Work to be completed
Please restate exactly what appears in the records below from the first line to the line where "ATOM 16 N N" is, that line included.

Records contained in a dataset
★ ★ ★ ★ ★ ★ ★
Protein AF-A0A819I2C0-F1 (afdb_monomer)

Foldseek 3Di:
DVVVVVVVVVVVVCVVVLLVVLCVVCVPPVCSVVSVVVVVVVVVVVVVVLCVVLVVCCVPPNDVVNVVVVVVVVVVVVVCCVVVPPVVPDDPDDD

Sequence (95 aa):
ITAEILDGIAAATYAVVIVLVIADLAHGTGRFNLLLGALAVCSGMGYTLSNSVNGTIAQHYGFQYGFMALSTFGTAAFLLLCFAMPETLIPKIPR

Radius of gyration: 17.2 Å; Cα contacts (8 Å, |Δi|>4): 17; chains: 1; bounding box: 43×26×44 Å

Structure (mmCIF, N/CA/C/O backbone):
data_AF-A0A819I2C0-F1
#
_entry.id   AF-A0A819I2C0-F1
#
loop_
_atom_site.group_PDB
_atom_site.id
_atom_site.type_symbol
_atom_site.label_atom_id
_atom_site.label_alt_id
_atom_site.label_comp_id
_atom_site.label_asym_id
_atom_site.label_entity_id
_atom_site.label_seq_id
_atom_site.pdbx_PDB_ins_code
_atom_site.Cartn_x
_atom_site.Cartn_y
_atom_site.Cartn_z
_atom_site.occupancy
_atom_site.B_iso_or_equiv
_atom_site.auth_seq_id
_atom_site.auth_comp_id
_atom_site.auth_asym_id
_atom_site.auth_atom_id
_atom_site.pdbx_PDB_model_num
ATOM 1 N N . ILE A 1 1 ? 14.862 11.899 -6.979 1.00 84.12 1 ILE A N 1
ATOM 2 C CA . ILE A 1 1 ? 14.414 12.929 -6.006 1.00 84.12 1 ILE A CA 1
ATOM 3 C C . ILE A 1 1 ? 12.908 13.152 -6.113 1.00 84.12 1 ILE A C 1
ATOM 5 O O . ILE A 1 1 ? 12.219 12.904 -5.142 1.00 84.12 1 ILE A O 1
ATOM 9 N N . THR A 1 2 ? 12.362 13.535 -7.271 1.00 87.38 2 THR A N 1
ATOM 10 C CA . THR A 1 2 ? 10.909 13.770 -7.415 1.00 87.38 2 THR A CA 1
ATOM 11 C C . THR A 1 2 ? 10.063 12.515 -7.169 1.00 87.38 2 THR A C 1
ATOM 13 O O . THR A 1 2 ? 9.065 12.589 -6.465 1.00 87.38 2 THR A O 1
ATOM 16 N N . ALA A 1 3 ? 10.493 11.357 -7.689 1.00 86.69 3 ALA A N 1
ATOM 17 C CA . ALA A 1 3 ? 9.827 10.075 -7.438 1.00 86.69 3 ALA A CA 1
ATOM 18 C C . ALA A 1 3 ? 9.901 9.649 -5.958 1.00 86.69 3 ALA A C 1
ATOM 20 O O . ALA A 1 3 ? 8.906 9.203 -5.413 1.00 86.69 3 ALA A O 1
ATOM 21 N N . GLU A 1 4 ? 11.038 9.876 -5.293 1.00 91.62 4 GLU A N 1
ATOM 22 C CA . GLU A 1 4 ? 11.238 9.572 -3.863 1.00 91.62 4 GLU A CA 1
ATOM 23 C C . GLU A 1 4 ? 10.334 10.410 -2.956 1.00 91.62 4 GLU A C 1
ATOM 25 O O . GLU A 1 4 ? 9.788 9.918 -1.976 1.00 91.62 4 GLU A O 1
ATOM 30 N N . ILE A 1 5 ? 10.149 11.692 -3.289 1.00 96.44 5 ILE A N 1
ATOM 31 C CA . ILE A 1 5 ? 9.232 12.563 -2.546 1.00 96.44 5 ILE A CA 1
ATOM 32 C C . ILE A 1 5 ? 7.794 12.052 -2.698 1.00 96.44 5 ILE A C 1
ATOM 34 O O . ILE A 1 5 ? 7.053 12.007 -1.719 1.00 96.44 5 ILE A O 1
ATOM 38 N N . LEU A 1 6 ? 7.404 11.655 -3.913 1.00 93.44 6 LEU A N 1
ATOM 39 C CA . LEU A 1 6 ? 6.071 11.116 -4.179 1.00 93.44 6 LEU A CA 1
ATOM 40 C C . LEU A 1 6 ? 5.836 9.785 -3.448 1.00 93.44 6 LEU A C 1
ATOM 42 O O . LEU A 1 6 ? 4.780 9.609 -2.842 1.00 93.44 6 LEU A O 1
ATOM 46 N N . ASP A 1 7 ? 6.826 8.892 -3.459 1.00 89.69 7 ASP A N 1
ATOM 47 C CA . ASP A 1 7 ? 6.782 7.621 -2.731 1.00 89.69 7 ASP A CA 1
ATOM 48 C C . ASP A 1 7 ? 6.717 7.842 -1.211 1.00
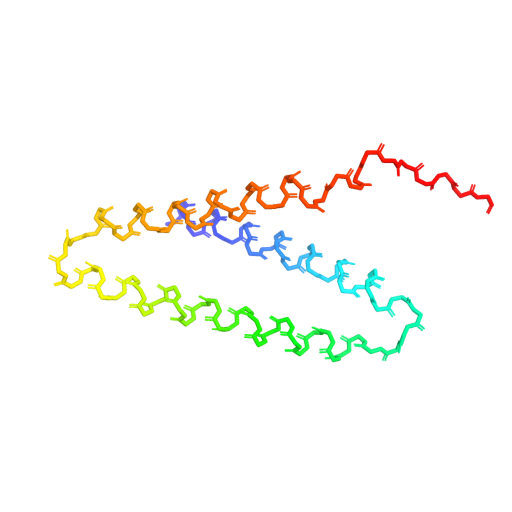 89.69 7 ASP A C 1
ATOM 50 O O . ASP A 1 7 ? 5.888 7.244 -0.528 1.00 89.69 7 ASP A O 1
ATOM 54 N N . GLY A 1 8 ? 7.475 8.808 -0.683 1.00 93.38 8 GLY A N 1
ATOM 55 C CA . GLY A 1 8 ? 7.404 9.203 0.726 1.00 93.38 8 GLY A CA 1
ATOM 56 C C . GLY A 1 8 ? 6.013 9.692 1.151 1.00 93.38 8 GLY A C 1
ATOM 57 O O . GLY A 1 8 ? 5.525 9.318 2.221 1.00 93.38 8 GLY A O 1
ATOM 58 N N . ILE A 1 9 ? 5.332 10.481 0.311 1.00 95.56 9 ILE A N 1
ATOM 59 C CA . ILE A 1 9 ? 3.950 10.930 0.567 1.00 95.56 9 ILE A CA 1
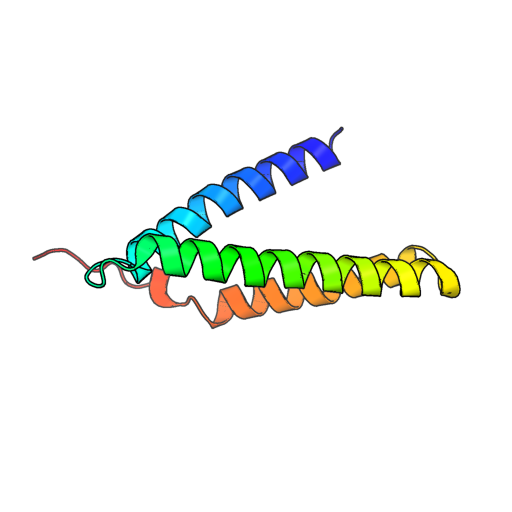ATOM 60 C C . ILE A 1 9 ? 2.972 9.744 0.512 1.00 95.56 9 ILE A C 1
ATOM 62 O O . ILE A 1 9 ? 2.081 9.632 1.363 1.00 95.56 9 ILE A O 1
ATOM 66 N N . ALA A 1 10 ? 3.138 8.836 -0.451 1.00 91.12 10 ALA A N 1
ATOM 67 C CA . ALA A 1 10 ? 2.317 7.631 -0.558 1.00 91.12 10 ALA A CA 1
ATOM 68 C C . ALA A 1 10 ? 2.480 6.721 0.675 1.00 91.12 10 ALA A C 1
ATOM 70 O O . ALA A 1 10 ? 1.489 6.290 1.265 1.00 91.12 10 ALA A O 1
ATOM 71 N N . ALA A 1 11 ? 3.714 6.503 1.133 1.00 92.69 11 ALA A N 1
ATOM 72 C CA . ALA A 1 11 ? 3.999 5.713 2.326 1.00 92.69 11 ALA A CA 1
ATOM 73 C C . ALA A 1 11 ? 3.409 6.348 3.598 1.00 92.69 11 ALA A C 1
ATOM 75 O O . ALA A 1 11 ? 2.808 5.650 4.418 1.00 92.69 11 ALA A O 1
ATOM 76 N N . ALA A 1 12 ? 3.519 7.674 3.747 1.00 94.00 12 ALA A N 1
ATOM 77 C CA . ALA A 1 12 ? 2.956 8.394 4.888 1.00 94.00 12 ALA A CA 1
ATOM 78 C C . ALA A 1 12 ? 1.424 8.294 4.936 1.00 94.00 12 ALA A C 1
ATOM 80 O O . ALA A 1 12 ? 0.847 8.009 5.986 1.00 94.00 12 ALA A O 1
ATOM 81 N N . THR A 1 13 ? 0.757 8.490 3.797 1.00 94.31 13 THR A N 1
ATOM 82 C CA . THR A 1 13 ? -0.708 8.383 3.714 1.00 94.31 13 THR A CA 1
ATOM 83 C C . THR A 1 13 ? -1.190 6.954 3.963 1.00 94.31 13 THR A C 1
ATOM 85 O O . THR A 1 13 ? -2.110 6.762 4.760 1.00 94.31 13 THR A O 1
ATOM 88 N N . TYR A 1 14 ? -0.531 5.947 3.383 1.00 90.88 14 TYR A N 1
ATOM 89 C CA . TYR A 1 14 ? -0.825 4.536 3.648 1.00 90.88 14 TYR A CA 1
ATOM 90 C C . TYR A 1 14 ? -0.696 4.188 5.138 1.00 90.88 14 TYR A C 1
ATOM 92 O O . TYR A 1 14 ? -1.589 3.552 5.699 1.00 90.88 14 TYR A O 1
ATOM 100 N N . ALA A 1 15 ? 0.367 4.655 5.802 1.00 91.19 15 ALA A N 1
ATOM 101 C CA . ALA A 1 15 ? 0.595 4.413 7.226 1.00 91.19 15 ALA A CA 1
ATOM 102 C C . ALA A 1 15 ? -0.507 5.007 8.122 1.00 91.19 15 ALA A C 1
ATOM 104 O O . ALA A 1 15 ? -0.903 4.387 9.108 1.00 91.19 15 ALA A O 1
ATOM 105 N N . VAL A 1 16 ? -1.038 6.184 7.786 1.00 93.38 16 VAL A N 1
ATOM 106 C CA . VAL A 1 16 ? -2.151 6.782 8.543 1.00 93.38 16 VAL A CA 1
ATOM 107 C C . VAL A 1 16 ? -3.448 6.011 8.298 1.00 93.38 16 VAL A C 1
ATOM 109 O O . VAL A 1 16 ? -4.129 5.635 9.253 1.00 93.38 16 VAL A O 1
ATOM 112 N N . VAL A 1 17 ? -3.777 5.732 7.032 1.00 90.75 17 VAL A N 1
ATOM 113 C CA . VAL A 1 17 ? -5.013 5.025 6.663 1.00 90.75 17 VAL A CA 1
ATOM 114 C C . VAL A 1 17 ? -5.054 3.628 7.278 1.00 90.75 17 VAL A C 1
ATOM 116 O O . VAL A 1 17 ? -6.080 3.248 7.839 1.00 90.75 17 VAL A O 1
ATOM 119 N N . ILE A 1 18 ? -3.950 2.874 7.240 1.00 88.19 18 ILE A N 1
ATOM 120 C CA . ILE A 1 18 ? -3.933 1.506 7.767 1.00 88.19 18 ILE A CA 1
ATOM 121 C C . ILE A 1 18 ? -4.178 1.478 9.278 1.00 88.19 18 ILE A C 1
ATOM 123 O O . ILE A 1 18 ? -4.927 0.633 9.757 1.00 88.19 18 ILE A O 1
ATOM 127 N N . VAL A 1 19 ? -3.628 2.432 10.036 1.00 87.44 19 VAL A N 1
ATOM 128 C CA . VAL A 1 19 ? -3.869 2.524 11.483 1.00 87.44 19 VAL A CA 1
ATOM 129 C C . VAL A 1 19 ? -5
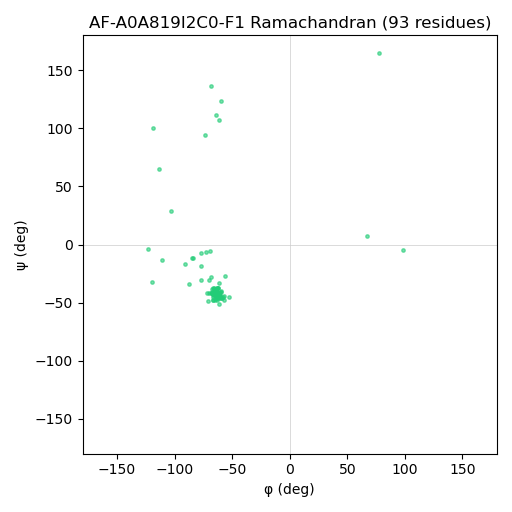.336 2.834 11.774 1.00 87.44 19 VAL A C 1
ATOM 131 O O . VAL A 1 19 ? -5.902 2.220 12.676 1.00 87.44 19 VAL A O 1
ATOM 134 N N . LEU A 1 20 ? -5.969 3.723 11.000 1.00 87.12 20 LEU A N 1
ATOM 135 C CA . LEU A 1 20 ? -7.398 4.029 11.138 1.00 87.12 20 LEU A CA 1
ATOM 136 C C . LEU A 1 20 ? -8.276 2.810 10.828 1.00 87.12 20 LEU A C 1
ATOM 138 O O . LEU A 1 20 ? -9.167 2.494 11.611 1.00 87.12 20 LEU A O 1
ATOM 142 N N . VAL A 1 21 ? -7.988 2.088 9.741 1.00 85.31 21 VAL A N 1
ATOM 143 C CA . VAL A 1 21 ? -8.715 0.863 9.367 1.00 85.31 21 VAL A CA 1
ATOM 144 C C . VAL A 1 21 ? -8.572 -0.213 10.444 1.00 85.31 21 VAL A C 1
ATOM 146 O O . VAL A 1 21 ? -9.549 -0.868 10.800 1.00 85.31 21 VAL A O 1
ATOM 149 N N . ILE A 1 22 ? -7.373 -0.392 11.005 1.00 84.12 22 ILE A N 1
ATOM 150 C CA . ILE A 1 22 ? -7.163 -1.349 12.098 1.00 84.12 22 ILE A CA 1
ATOM 151 C C . ILE A 1 22 ? -7.887 -0.891 13.362 1.00 84.12 22 ILE A C 1
ATOM 153 O O . ILE A 1 22 ? -8.466 -1.727 14.047 1.00 84.12 22 ILE A O 1
ATOM 157 N N . ALA A 1 23 ? -7.846 0.400 13.695 1.00 82.50 23 ALA A N 1
ATOM 158 C CA . ALA A 1 23 ? -8.531 0.934 14.867 1.00 82.50 23 ALA A CA 1
ATOM 159 C C . ALA A 1 23 ? -10.047 0.706 14.780 1.00 82.50 23 ALA A C 1
ATOM 161 O O . ALA A 1 23 ? -10.650 0.288 15.768 1.00 82.50 23 ALA A O 1
ATOM 162 N N . ASP A 1 24 ? -10.628 0.900 13.596 1.00 81.88 24 ASP A N 1
ATOM 163 C CA . ASP A 1 24 ? -12.042 0.641 13.329 1.00 81.88 24 ASP A CA 1
ATOM 164 C C . ASP A 1 24 ? -12.368 -0.861 13.419 1.00 81.88 24 ASP A C 1
ATOM 166 O O . ASP A 1 24 ? -13.253 -1.276 14.167 1.00 81.88 24 ASP A O 1
ATOM 170 N N . LEU A 1 25 ? -11.562 -1.715 12.778 1.00 76.62 25 LEU A N 1
ATOM 171 C CA . LEU A 1 25 ? -11.753 -3.172 12.791 1.00 76.62 25 LEU A CA 1
ATOM 172 C C . LEU A 1 25 ? -11.491 -3.814 14.170 1.00 76.62 25 LEU A C 1
ATOM 174 O O . LEU A 1 25 ? -12.048 -4.863 14.506 1.00 76.62 25 LEU A O 1
ATOM 178 N N . ALA A 1 26 ? -10.631 -3.202 14.984 1.00 77.69 26 ALA A N 1
ATOM 179 C CA . ALA A 1 26 ? -10.316 -3.645 16.339 1.00 77.69 26 ALA A CA 1
ATOM 180 C C . ALA A 1 26 ? -11.318 -3.136 17.388 1.00 77.69 26 ALA A C 1
ATOM 182 O O . ALA A 1 26 ? -11.277 -3.618 18.531 1.00 77.69 26 ALA A O 1
ATOM 183 N N . HIS A 1 27 ? -12.201 -2.192 17.036 1.00 68.19 27 HIS A N 1
ATOM 184 C CA . HIS A 1 27 ? -13.154 -1.597 17.965 1.00 68.19 27 HIS A CA 1
ATOM 185 C C . HIS A 1 27 ? -14.101 -2.681 18.514 1.00 68.19 27 HIS A C 1
ATOM 187 O O . HIS A 1 27 ? -14.951 -3.223 17.815 1.00 68.19 27 HIS A O 1
ATOM 193 N N . GLY A 1 28 ? -13.905 -3.051 19.786 1.00 65.44 28 GLY A N 1
ATOM 194 C CA . GLY A 1 28 ? -14.724 -4.036 20.502 1.00 65.44 28 GLY A CA 1
ATOM 195 C C . GLY A 1 28 ? -14.185 -5.474 20.585 1.00 65.44 28 GLY A C 1
ATOM 196 O O . GLY A 1 28 ? -14.782 -6.273 21.301 1.00 65.44 28 GLY A O 1
ATOM 197 N N . THR A 1 29 ? -13.065 -5.832 19.938 1.00 65.12 29 THR A N 1
ATOM 198 C CA . THR A 1 29 ? -12.553 -7.229 19.942 1.00 65.12 29 THR A CA 1
ATOM 199 C C . THR A 1 29 ? -11.253 -7.447 20.726 1.00 65.12 29 THR A C 1
ATOM 201 O O . THR A 1 29 ? -10.882 -8.593 20.976 1.00 65.12 29 THR A O 1
ATOM 204 N N . GLY A 1 30 ? -10.537 -6.381 21.113 1.00 66.56 30 GLY A N 1
ATOM 205 C CA . GLY A 1 30 ? -9.273 -6.468 21.869 1.00 66.56 30 GLY A CA 1
ATOM 206 C C . GLY A 1 30 ? -8.096 -7.088 21.093 1.00 66.56 30 GLY A C 1
ATOM 207 O O . GLY A 1 30 ? -7.031 -7.321 21.658 1.00 66.56 30 GLY A O 1
ATOM 208 N N . ARG A 1 31 ? -8.264 -7.350 19.788 1.00 78.00 31 ARG A N 1
ATOM 209 C CA . ARG A 1 31 ? -7.314 -8.072 18.918 1.00 78.00 31 ARG A CA 1
ATOM 210 C C . ARG A 1 31 ? -6.499 -7.154 17.997 1.00 78.00 31 ARG A C 1
ATOM 212 O O . ARG A 1 31 ? -6.061 -7.581 16.933 1.00 78.00 31 ARG A O 1
ATOM 219 N N . PHE A 1 32 ? -6.251 -5.911 18.410 1.00 79.62 32 PHE A N 1
ATOM 220 C CA . PHE A 1 32 ? -5.497 -4.918 17.628 1.00 79.62 32 PHE A CA 1
ATOM 221 C C . PHE A 1 32 ? -4.128 -5.445 17.160 1.00 79.62 32 PHE A C 1
ATOM 223 O O . PHE A 1 32 ? -3.784 -5.350 15.985 1.00 79.62 32 PHE A O 1
ATOM 230 N N . ASN A 1 33 ? -3.382 -6.095 18.061 1.00 83.69 33 ASN A N 1
ATOM 231 C CA . ASN A 1 33 ? -2.052 -6.619 17.746 1.00 83.69 33 ASN A CA 1
ATOM 232 C C . ASN A 1 33 ? -2.086 -7.819 16.775 1.00 83.69 33 ASN A C 1
ATOM 234 O O . ASN A 1 33 ? -1.171 -7.998 15.977 1.00 83.69 33 ASN A O 1
ATOM 238 N N . LEU A 1 34 ? -3.158 -8.624 16.806 1.00 85.88 34 LEU A N 1
ATOM 239 C CA . LEU A 1 34 ? -3.349 -9.736 15.866 1.00 85.88 34 LEU A CA 1
ATOM 240 C C . LEU A 1 34 ? -3.635 -9.210 14.452 1.00 85.88 34 LEU A C 1
ATOM 242 O O . LEU A 1 34 ? -3.088 -9.732 13.485 1.00 85.88 34 LEU A O 1
ATOM 246 N N . LEU A 1 35 ? -4.459 -8.164 14.340 1.00 85.44 35 LEU A N 1
ATOM 247 C CA . LEU A 1 35 ? -4.776 -7.515 13.066 1.00 85.44 35 LEU A CA 1
ATOM 248 C C . LEU A 1 35 ? -3.549 -6.820 12.464 1.00 85.44 35 LEU A C 1
ATOM 250 O O . LEU A 1 35 ? -3.281 -6.998 11.277 1.00 85.44 35 LEU A O 1
ATOM 254 N N . LEU A 1 36 ? -2.762 -6.110 13.281 1.00 87.81 36 LEU A N 1
ATOM 255 C CA . LEU A 1 36 ? -1.472 -5.547 12.861 1.00 87.81 36 LEU A CA 1
ATOM 256 C C . LEU A 1 36 ? -0.522 -6.629 12.335 1.00 87.81 36 LEU A C 1
ATOM 258 O O . LEU A 1 36 ? 0.044 -6.478 11.253 1.00 87.81 36 LEU A O 1
ATOM 262 N N . GLY A 1 37 ? -0.374 -7.734 13.073 1.00 89.56 37 GLY A N 1
ATOM 263 C CA . GLY A 1 37 ? 0.467 -8.857 12.659 1.00 89.56 37 GLY A CA 1
ATOM 264 C C . GLY A 1 37 ? -0.006 -9.500 11.353 1.00 89.56 37 GLY A C 1
ATOM 265 O O . GLY A 1 37 ? 0.797 -9.723 10.450 1.00 89.56 37 GLY A O 1
ATOM 266 N N . ALA A 1 38 ? -1.312 -9.742 11.212 1.00 90.50 38 ALA A N 1
ATOM 267 C CA . ALA A 1 38 ? -1.892 -10.296 9.990 1.00 90.50 38 ALA A CA 1
ATOM 268 C C . ALA A 1 38 ? -1.667 -9.375 8.778 1.00 90.50 38 ALA A C 1
ATOM 270 O O . ALA A 1 38 ? -1.264 -9.843 7.714 1.00 90.50 38 ALA A O 1
ATOM 271 N N . LEU A 1 39 ? -1.851 -8.063 8.943 1.00 89.81 39 LEU A N 1
ATOM 272 C CA . LEU A 1 39 ? -1.608 -7.088 7.878 1.00 89.81 39 LEU A CA 1
ATOM 273 C C . LEU A 1 39 ? -0.137 -6.994 7.482 1.00 89.81 39 LEU A C 1
ATOM 275 O O . LEU A 1 39 ? 0.156 -6.866 6.291 1.00 89.81 39 LEU A O 1
ATOM 279 N N . ALA A 1 40 ? 0.785 -7.097 8.440 1.00 90.38 40 ALA A N 1
ATOM 280 C CA . ALA A 1 40 ? 2.214 -7.146 8.151 1.00 90.38 40 ALA A CA 1
ATOM 281 C C . ALA A 1 40 ? 2.570 -8.375 7.297 1.00 90.38 40 ALA A C 1
ATOM 283 O O . ALA A 1 40 ? 3.309 -8.247 6.321 1.00 90.38 40 ALA A O 1
ATOM 284 N N . VAL A 1 41 ? 1.988 -9.542 7.603 1.00 93.62 41 VAL A N 1
ATOM 285 C CA . VAL A 1 41 ? 2.169 -10.767 6.805 1.00 93.62 41 VAL A CA 1
ATOM 286 C C . VAL A 1 41 ? 1.586 -10.601 5.401 1.00 93.62 41 VAL A C 1
ATOM 288 O O . VAL A 1 41 ? 2.284 -10.870 4.424 1.00 93.62 41 VAL A O 1
ATOM 291 N N . CYS A 1 42 ? 0.353 -10.099 5.278 1.00 91.12 42 CYS A N 1
ATOM 292 C CA . CYS A 1 42 ? -0.276 -9.846 3.978 1.00 91.12 42 CYS A CA 1
ATOM 293 C C . CYS A 1 42 ? 0.548 -8.872 3.120 1.00 91.12 42 CYS A C 1
ATOM 295 O O . CYS A 1 42 ? 0.801 -9.140 1.945 1.00 91.12 42 CYS A O 1
ATOM 297 N N . SER A 1 43 ? 1.016 -7.772 3.715 1.00 90.19 43 SER A N 1
ATOM 298 C CA . SER A 1 43 ? 1.824 -6.760 3.022 1.00 90.19 43 SER A CA 1
ATOM 299 C C . SER A 1 43 ? 3.188 -7.318 2.605 1.00 90.19 43 SER A C 1
ATOM 301 O O . SER A 1 43 ? 3.598 -7.159 1.456 1.00 90.19 43 SER A O 1
ATOM 303 N N . GLY A 1 44 ? 3.875 -8.036 3.501 1.00 90.56 44 GLY A N 1
ATOM 304 C CA . GLY A 1 44 ? 5.163 -8.672 3.209 1.00 90.56 44 GLY A CA 1
ATOM 305 C C . GLY A 1 44 ? 5.070 -9.730 2.105 1.00 90.56 44 GLY A C 1
ATOM 306 O O . GLY A 1 44 ? 5.952 -9.824 1.245 1.00 90.56 44 GLY A O 1
ATOM 307 N N . MET A 1 45 ? 3.967 -10.481 2.076 1.00 92.88 45 MET A N 1
ATOM 308 C CA . MET A 1 45 ? 3.675 -11.427 1.002 1.00 92.88 45 MET A CA 1
ATOM 309 C C . MET A 1 45 ? 3.454 -10.702 -0.331 1.00 92.88 45 MET A C 1
ATOM 311 O O . MET A 1 45 ? 4.025 -11.105 -1.343 1.00 92.88 45 MET A O 1
ATOM 315 N N . GLY A 1 46 ? 2.717 -9.587 -0.323 1.00 85.62 46 GLY A N 1
ATOM 316 C CA . GLY A 1 46 ? 2.523 -8.731 -1.496 1.00 85.62 46 GLY A CA 1
ATOM 317 C C . GLY A 1 46 ? 3.831 -8.165 -2.057 1.00 85.62 46 GLY A C 1
ATOM 318 O O . GLY A 1 46 ? 4.068 -8.257 -3.263 1.00 85.62 46 GLY A O 1
ATOM 319 N N . TYR A 1 47 ? 4.716 -7.646 -1.201 1.00 85.19 47 TYR A N 1
ATOM 320 C CA . TYR A 1 47 ? 6.025 -7.133 -1.626 1.00 85.19 47 TYR A CA 1
ATOM 321 C C . TYR A 1 47 ? 6.918 -8.222 -2.214 1.00 85.19 47 TYR A C 1
ATOM 323 O O . TYR A 1 47 ? 7.554 -8.004 -3.244 1.00 85.19 47 TYR A O 1
ATOM 331 N N . THR A 1 48 ? 6.924 -9.409 -1.608 1.00 88.12 48 THR A N 1
ATOM 332 C CA . THR A 1 48 ? 7.725 -10.537 -2.096 1.00 88.12 48 THR A CA 1
ATOM 333 C C . THR A 1 48 ? 7.215 -11.023 -3.450 1.00 88.12 48 THR A C 1
ATOM 335 O O . THR A 1 48 ? 8.004 -11.147 -4.384 1.00 88.12 48 THR A O 1
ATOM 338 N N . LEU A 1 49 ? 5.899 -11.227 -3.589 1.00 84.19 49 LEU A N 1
★ ★ ★ ★ ★ ★ ★
Response to this exercise
Protein AF-A0A819I2C0-F1 (afdb_monomer)

Foldseek 3Di:
DVVVVVVVVVVVVCVVVLLVVLCVVCVPPVCSVVSVVVVVVVVVVVVVVLCVVLVVCCVPPNDVVNVVVVVVVVVVVVVCCVVVPPVVPDDPDDD

Sequence (95 aa):
ITAEILDGIAAATYAVVIVLVIADLAHGTGRFNLLLGALAVCSGMGYTLSNSVNGTIAQHYGFQYGFMALSTFGTAAFLLLCFAMPETLIPKIPR

Radius of gyration: 17.2 Å; Cα contacts (8 Å, |Δi|>4): 17; chains: 1; bounding box: 43×26×44 Å

Structure (mmCIF, N/CA/C/O backbone):
data_AF-A0A819I2C0-F1
#
_entry.id   AF-A0A819I2C0-F1
#
loop_
_atom_site.group_PDB
_atom_site.id
_atom_site.type_symbol
_atom_site.label_atom_id
_atom_site.label_alt_id
_atom_site.label_comp_id
_atom_site.label_asym_id
_atom_site.label_entity_id
_atom_site.label_seq_id
_atom_site.pdbx_PDB_ins_code
_atom_site.Cartn_x
_atom_site.Cartn_y
_atom_site.Cartn_z
_atom_site.occupancy
_atom_site.B_iso_or_equiv
_atom_site.auth_seq_id
_atom_site.auth_comp_id
_atom_site.auth_asym_id
_atom_site.auth_atom_id
_atom_site.pdbx_PDB_model_num
ATOM 1 N N . ILE A 1 1 ? 14.862 11.899 -6.979 1.00 84.12 1 ILE A N 1
ATOM 2 C CA . ILE A 1 1 ? 14.414 12.929 -6.006 1.00 84.12 1 ILE A CA 1
ATOM 3 C C . ILE A 1 1 ? 12.908 13.152 -6.113 1.00 84.12 1 ILE A C 1
ATOM 5 O O . ILE A 1 1 ? 12.219 12.904 -5.142 1.00 84.12 1 ILE A O 1
ATOM 9 N N . THR A 1 2 ? 12.362 13.535 -7.271 1.00 87.38 2 THR A N 1
ATOM 10 C CA . THR A 1 2 ? 10.909 13.770 -7.415 1.00 87.38 2 THR A CA 1
ATOM 11 C C . THR A 1 2 ? 10.063 12.515 -7.169 1.00 87.38 2 THR A C 1
ATOM 13 O O . THR A 1 2 ? 9.065 12.589 -6.465 1.00 87.38 2 THR A O 1
ATOM 16 N N . ALA A 1 3 ? 10.493 11.357 -7.689 1.00 86.69 3 ALA A N 1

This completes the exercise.